** TASK OBJECTIVE **
Go through the lines of the material and count the ones with the word "furiosus". Give that count alone.

** PROVIDED ENTRIES **
-- Opening Marker --

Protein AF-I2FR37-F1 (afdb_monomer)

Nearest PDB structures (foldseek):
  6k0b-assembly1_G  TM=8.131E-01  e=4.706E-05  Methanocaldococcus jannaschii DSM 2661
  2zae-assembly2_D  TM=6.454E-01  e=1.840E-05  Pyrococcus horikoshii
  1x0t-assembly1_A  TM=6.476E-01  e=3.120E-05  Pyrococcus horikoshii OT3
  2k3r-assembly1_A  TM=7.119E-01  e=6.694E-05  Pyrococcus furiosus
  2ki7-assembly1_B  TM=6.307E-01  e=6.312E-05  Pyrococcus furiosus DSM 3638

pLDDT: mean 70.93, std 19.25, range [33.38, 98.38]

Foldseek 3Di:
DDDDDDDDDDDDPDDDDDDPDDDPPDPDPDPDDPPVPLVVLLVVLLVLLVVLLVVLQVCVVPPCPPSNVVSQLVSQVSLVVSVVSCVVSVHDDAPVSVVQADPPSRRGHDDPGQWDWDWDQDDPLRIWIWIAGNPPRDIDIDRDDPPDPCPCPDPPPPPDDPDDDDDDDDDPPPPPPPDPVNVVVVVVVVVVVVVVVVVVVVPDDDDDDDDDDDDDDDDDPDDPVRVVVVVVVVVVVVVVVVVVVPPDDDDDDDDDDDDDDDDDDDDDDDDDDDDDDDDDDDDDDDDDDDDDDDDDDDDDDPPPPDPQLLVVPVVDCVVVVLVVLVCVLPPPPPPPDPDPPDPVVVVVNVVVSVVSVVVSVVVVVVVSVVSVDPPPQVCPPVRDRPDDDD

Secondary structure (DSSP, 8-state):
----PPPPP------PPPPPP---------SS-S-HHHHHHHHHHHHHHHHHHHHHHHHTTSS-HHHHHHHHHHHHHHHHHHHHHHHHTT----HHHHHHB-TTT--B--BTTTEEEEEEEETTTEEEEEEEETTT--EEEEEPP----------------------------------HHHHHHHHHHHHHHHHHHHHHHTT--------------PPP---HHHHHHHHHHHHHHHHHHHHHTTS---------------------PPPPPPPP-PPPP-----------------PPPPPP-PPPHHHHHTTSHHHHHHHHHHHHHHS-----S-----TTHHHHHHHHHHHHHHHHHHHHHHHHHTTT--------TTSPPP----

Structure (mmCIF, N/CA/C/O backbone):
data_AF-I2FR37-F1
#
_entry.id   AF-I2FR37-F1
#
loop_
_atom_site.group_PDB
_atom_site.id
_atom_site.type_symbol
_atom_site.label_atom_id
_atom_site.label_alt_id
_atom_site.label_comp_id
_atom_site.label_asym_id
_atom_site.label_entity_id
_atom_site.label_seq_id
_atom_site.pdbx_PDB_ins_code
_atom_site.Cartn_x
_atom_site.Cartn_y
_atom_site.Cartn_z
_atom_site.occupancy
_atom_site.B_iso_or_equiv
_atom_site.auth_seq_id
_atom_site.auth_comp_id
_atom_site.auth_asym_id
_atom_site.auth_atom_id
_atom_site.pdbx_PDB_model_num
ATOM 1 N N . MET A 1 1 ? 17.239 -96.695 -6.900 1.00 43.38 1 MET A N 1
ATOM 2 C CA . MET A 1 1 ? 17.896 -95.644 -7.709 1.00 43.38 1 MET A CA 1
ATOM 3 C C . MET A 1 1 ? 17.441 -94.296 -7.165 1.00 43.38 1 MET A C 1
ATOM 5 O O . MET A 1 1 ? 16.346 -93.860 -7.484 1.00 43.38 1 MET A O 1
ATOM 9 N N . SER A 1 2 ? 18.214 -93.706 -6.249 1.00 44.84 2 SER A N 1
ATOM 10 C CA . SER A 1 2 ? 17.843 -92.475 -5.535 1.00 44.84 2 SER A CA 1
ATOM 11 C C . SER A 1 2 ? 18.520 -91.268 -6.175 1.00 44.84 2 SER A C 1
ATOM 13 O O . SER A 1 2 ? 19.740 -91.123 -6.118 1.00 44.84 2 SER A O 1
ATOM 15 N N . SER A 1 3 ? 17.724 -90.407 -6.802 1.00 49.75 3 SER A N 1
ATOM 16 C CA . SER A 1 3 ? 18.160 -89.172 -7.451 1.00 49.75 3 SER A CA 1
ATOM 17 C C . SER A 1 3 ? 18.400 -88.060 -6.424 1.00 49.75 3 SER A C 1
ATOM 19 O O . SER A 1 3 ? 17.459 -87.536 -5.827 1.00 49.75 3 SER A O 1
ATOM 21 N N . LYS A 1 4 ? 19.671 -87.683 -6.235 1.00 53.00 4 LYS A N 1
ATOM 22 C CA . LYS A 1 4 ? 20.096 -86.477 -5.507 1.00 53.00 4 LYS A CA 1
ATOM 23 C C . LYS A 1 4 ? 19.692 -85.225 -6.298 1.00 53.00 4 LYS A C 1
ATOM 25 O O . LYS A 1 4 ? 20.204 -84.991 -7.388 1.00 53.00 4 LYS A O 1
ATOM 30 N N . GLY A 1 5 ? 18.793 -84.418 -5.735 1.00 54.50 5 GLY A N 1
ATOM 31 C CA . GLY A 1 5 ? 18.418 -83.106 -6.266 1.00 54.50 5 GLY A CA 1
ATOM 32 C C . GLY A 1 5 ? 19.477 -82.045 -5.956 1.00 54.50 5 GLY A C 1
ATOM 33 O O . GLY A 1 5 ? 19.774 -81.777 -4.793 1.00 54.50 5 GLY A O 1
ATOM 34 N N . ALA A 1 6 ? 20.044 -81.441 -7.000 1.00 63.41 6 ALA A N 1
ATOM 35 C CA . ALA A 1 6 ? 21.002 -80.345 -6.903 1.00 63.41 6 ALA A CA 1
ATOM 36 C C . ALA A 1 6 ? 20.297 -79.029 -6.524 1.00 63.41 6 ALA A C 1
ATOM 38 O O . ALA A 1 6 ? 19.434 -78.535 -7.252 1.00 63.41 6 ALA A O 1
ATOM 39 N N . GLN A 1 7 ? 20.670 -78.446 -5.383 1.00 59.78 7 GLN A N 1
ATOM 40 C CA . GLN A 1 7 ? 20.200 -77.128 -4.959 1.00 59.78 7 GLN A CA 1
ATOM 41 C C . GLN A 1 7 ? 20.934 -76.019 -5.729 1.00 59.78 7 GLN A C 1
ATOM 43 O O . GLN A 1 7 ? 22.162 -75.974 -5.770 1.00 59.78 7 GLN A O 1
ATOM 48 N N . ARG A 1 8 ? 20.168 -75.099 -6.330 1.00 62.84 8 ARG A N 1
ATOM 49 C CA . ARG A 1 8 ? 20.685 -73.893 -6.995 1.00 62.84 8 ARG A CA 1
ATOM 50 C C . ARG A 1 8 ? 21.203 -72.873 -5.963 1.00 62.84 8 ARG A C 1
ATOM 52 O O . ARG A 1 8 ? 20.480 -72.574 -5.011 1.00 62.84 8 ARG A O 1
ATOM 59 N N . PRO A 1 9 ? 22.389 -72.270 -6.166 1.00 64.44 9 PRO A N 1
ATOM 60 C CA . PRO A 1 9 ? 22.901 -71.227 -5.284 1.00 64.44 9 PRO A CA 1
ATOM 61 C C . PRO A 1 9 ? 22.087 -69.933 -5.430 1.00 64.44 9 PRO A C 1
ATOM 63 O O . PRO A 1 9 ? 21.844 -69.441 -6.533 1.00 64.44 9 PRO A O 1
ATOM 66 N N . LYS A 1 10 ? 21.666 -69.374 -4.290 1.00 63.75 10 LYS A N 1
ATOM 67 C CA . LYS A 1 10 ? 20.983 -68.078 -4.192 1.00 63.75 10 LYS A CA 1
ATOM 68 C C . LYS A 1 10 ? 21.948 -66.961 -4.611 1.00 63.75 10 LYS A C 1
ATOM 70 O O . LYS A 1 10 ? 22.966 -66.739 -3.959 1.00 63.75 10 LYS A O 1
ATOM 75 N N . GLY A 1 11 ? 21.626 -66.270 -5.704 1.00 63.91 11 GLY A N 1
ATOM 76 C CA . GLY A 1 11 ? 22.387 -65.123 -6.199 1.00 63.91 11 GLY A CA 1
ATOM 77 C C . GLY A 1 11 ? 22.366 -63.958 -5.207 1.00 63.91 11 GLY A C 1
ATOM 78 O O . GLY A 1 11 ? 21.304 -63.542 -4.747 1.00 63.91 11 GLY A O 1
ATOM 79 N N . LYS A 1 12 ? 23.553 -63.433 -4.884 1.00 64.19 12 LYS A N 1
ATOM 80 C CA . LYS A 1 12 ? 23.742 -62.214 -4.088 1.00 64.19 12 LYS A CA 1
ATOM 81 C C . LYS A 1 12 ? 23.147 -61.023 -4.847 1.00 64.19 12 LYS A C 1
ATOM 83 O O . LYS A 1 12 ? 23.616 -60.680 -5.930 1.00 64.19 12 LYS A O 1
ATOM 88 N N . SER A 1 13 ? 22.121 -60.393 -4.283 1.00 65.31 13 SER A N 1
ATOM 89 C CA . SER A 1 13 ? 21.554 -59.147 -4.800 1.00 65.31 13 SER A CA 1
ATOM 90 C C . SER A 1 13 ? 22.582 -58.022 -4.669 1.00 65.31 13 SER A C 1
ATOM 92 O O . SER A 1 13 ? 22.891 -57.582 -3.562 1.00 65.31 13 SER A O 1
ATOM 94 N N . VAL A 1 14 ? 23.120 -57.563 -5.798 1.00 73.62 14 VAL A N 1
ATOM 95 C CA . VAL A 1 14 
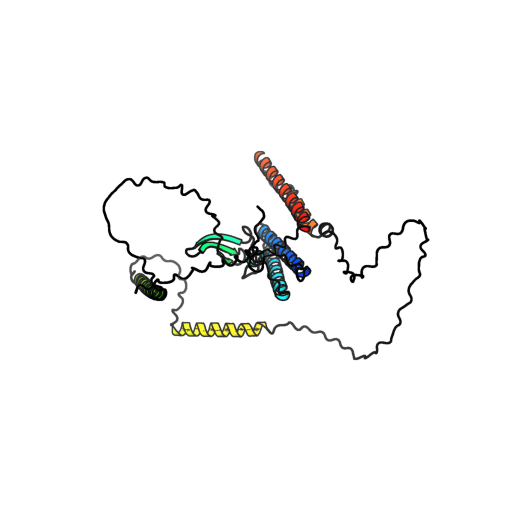? 23.969 -56.370 -5.879 1.00 73.62 14 VAL A CA 1
ATOM 96 C C . VAL A 1 14 ? 23.109 -55.153 -5.525 1.00 73.62 14 VAL A C 1
ATOM 98 O O . VAL A 1 14 ? 22.270 -54.717 -6.313 1.00 73.62 14 VAL A O 1
ATOM 101 N N . VAL A 1 15 ? 23.284 -54.631 -4.311 1.00 71.94 15 VAL A N 1
ATOM 102 C CA . VAL A 1 15 ? 22.632 -53.404 -3.842 1.00 71.94 15 VAL A CA 1
ATOM 103 C C . VAL A 1 15 ? 23.245 -52.231 -4.607 1.00 71.94 15 VAL A C 1
ATOM 105 O O . VAL A 1 15 ? 24.401 -51.876 -4.387 1.00 71.94 15 VAL A O 1
ATOM 108 N N . LYS A 1 16 ? 22.490 -51.647 -5.545 1.00 78.19 16 LYS A N 1
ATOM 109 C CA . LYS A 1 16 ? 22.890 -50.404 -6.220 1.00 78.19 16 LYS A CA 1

-- Closing Marker --

** RESULT OF THE EXERCISE **
2